The direct children (genera in this case) of Pinaceae using NCBI data:
children("Pinaceae", db = "ncbi")
#> $Pinaceae
#> childtaxa_id childtaxa_name childtaxa_rank
#> 1 123600 Nothotsuga genus
#> 2 64685 Cathaya genus
#> 3 3358 Tsuga genus
#> 4 3356 Pseudotsuga genus
#> 5 3354 Pseudolarix genus
#> 6 3337 Pinus genus
#> 7 3328 Picea genus
#> 8 3325 Larix genus
#> 9 3323 Keteleeria genus
#> 10 3321 Cedrus genus
#> 11 3319 Abies genus
#>
#> attr(,"class")
#> [1] "children"
#> attr(,"db")
#> [1] "ncbi"
With accession numbers
genbank2uid(id = 'AJ748748')
#> [1] "282199"
#> attr(,"class")
#> [1] "uid"
#> attr(,"match")
#> [1] "found"
#> attr(,"multiple_matches")
#> [1] FALSE
#> attr(,"pattern_match")
#> [1] FALSE
#> attr(,"uri")
#> [1] "http://www.ncbi.nlm.nih.gov/taxonomy/282199"
With gi numbers
genbank2uid(id = 62689767)
#> [1] "282199"
#> attr(,"class")
#> [1] "uid"
#> attr(,"match")
#> [1] "found"
#> attr(,"multiple_matches")
#> [1] FALSE
#> attr(,"pattern_match")
#> [1] FALSE
#> attr(,"uri")
#> [1] "http://www.ncbi.nlm.nih.gov/taxonomy/282199"

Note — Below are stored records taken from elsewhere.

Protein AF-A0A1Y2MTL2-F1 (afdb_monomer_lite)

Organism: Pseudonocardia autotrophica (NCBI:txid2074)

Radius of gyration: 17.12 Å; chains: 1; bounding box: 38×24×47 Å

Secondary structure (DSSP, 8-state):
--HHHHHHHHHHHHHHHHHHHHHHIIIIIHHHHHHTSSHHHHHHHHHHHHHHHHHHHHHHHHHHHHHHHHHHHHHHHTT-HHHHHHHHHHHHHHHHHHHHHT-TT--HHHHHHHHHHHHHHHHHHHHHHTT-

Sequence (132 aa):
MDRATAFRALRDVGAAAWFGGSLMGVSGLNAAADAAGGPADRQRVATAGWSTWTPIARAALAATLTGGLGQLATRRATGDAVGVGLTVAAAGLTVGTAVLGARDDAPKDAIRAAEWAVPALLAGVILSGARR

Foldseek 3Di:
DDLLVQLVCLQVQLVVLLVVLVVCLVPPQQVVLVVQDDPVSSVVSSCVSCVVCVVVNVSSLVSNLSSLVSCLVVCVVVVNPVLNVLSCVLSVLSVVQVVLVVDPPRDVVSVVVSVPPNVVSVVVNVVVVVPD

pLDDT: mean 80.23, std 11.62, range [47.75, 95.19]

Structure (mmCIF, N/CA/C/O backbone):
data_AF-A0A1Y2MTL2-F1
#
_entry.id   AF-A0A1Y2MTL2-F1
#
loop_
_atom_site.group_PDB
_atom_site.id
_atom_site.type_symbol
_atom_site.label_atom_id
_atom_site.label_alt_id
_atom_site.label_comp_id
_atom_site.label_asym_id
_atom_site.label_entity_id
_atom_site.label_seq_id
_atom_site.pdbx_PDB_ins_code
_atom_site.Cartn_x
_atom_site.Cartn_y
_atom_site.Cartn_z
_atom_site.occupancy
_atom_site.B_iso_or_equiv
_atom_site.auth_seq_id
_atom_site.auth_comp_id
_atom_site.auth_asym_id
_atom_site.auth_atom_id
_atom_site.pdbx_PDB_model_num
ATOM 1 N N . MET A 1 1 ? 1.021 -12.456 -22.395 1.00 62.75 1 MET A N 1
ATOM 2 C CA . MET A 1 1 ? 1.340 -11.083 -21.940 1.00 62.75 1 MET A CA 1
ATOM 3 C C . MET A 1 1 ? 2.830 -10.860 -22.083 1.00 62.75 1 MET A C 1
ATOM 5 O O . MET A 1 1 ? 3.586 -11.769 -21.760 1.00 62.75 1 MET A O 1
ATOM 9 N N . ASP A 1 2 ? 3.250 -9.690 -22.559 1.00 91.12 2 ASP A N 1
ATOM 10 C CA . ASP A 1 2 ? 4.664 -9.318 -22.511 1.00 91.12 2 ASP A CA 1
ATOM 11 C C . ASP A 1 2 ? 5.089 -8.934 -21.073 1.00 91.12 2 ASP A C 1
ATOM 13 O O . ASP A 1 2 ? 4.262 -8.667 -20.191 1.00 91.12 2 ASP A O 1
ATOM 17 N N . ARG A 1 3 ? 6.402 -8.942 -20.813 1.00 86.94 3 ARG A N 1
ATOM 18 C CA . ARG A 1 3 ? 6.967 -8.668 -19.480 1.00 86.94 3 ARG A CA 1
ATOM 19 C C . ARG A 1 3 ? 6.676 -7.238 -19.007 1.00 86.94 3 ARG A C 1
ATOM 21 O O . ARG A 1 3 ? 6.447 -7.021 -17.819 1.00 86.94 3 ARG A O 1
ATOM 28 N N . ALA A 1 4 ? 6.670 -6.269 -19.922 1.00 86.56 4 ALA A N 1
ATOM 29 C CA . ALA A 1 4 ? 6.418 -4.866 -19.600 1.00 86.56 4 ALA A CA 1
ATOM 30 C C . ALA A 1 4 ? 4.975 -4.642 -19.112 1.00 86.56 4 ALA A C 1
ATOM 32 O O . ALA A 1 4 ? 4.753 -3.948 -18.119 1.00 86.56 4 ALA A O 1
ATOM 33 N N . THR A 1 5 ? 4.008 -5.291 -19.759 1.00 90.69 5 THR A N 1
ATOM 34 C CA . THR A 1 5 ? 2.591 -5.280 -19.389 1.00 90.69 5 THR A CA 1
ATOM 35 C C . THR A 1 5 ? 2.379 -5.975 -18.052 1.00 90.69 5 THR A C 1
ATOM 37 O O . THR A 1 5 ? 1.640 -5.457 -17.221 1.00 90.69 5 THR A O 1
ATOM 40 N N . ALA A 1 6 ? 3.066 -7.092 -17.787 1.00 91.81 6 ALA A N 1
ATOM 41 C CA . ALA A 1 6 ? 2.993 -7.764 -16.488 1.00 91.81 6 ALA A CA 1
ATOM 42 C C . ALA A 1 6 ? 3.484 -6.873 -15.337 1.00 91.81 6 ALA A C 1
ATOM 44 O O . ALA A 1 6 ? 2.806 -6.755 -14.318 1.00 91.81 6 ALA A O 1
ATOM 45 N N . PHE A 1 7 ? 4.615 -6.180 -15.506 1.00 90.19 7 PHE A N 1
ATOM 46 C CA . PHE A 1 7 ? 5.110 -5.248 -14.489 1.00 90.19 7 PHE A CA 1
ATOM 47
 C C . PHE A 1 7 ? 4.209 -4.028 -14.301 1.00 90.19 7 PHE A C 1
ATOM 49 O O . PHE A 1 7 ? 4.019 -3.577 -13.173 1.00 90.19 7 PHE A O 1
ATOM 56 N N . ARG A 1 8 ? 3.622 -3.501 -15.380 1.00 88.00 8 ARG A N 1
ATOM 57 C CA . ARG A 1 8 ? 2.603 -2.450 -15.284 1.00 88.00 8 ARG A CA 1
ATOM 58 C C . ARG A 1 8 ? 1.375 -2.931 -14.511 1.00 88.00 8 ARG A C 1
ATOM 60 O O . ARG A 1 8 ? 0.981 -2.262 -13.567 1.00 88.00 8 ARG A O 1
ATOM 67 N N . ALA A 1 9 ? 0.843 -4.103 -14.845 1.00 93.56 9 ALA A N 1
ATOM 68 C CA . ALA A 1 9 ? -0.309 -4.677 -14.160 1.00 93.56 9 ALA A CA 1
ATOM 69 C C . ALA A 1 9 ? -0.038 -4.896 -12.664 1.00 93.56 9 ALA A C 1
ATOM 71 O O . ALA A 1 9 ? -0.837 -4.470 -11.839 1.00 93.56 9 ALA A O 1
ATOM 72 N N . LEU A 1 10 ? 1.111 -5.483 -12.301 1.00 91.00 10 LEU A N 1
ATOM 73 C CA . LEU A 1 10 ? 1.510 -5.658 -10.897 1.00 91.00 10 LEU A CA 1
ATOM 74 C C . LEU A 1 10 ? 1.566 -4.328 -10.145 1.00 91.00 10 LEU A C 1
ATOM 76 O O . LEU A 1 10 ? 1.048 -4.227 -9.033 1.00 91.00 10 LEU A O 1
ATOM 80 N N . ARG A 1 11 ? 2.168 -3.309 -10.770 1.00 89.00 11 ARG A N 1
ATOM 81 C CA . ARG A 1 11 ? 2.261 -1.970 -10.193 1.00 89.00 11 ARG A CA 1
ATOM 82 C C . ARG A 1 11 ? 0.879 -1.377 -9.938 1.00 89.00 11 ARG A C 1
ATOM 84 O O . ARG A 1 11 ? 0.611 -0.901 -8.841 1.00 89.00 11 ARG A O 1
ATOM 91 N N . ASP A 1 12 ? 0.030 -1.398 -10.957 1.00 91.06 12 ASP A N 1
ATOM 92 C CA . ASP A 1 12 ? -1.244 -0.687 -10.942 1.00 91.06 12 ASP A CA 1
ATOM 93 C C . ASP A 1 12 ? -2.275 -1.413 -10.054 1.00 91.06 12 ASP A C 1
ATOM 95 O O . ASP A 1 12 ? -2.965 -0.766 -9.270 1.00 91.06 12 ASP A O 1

Biologist often need to match different sets of data tied to species. For example, trait-based approaches are a promising tool in ecology. One problem is that abundance data must be matched with trait databases. These two data tables may contain species information on different taxonomic levels and possibly data must be aggregated to a joint taxonomic level, so that the data can be merged. taxize can help in this data-cleaning step, providing a reproducible workflow:
We can use the mentioned classification
-function to retrieve the taxonomic hierarchy and then search the hierarchies up- and downwards for matches. Here is an example to match a species with names on three different taxonomic levels.
A <- "gammarus roeseli"
B1 <- "gammarus roeseli"
B2 <- "gammarus"
B3 <- "gammaridae"
A_clas <- classification(A, db = 'ncbi')
B1_clas <- classification(B1, db = 'ncbi')
B2_clas <- classification(B2, db = 'ncbi')
B3_clas <- classification(B3, db = 'ncbi')
B1[match(A, B1)]
#> [1] "gammarus roeseli"
A_clas[[1]]$rank[tolower(A_clas[[1]]$name) %in% B2]
#> [1] "genus"
A_clas[[1]]$rank[tolower(A_clas[[1]]$name) %in% B3]
#> [1] "family"
If we find a direct match (here Gammarus roeseli), we are lucky. But we can also match Gammaridae with Gammarus roeseli, but on a lower taxonomic level. A more comprehensive and realistic example (matching a trait table with an abundance table) is given in the vignette on matching.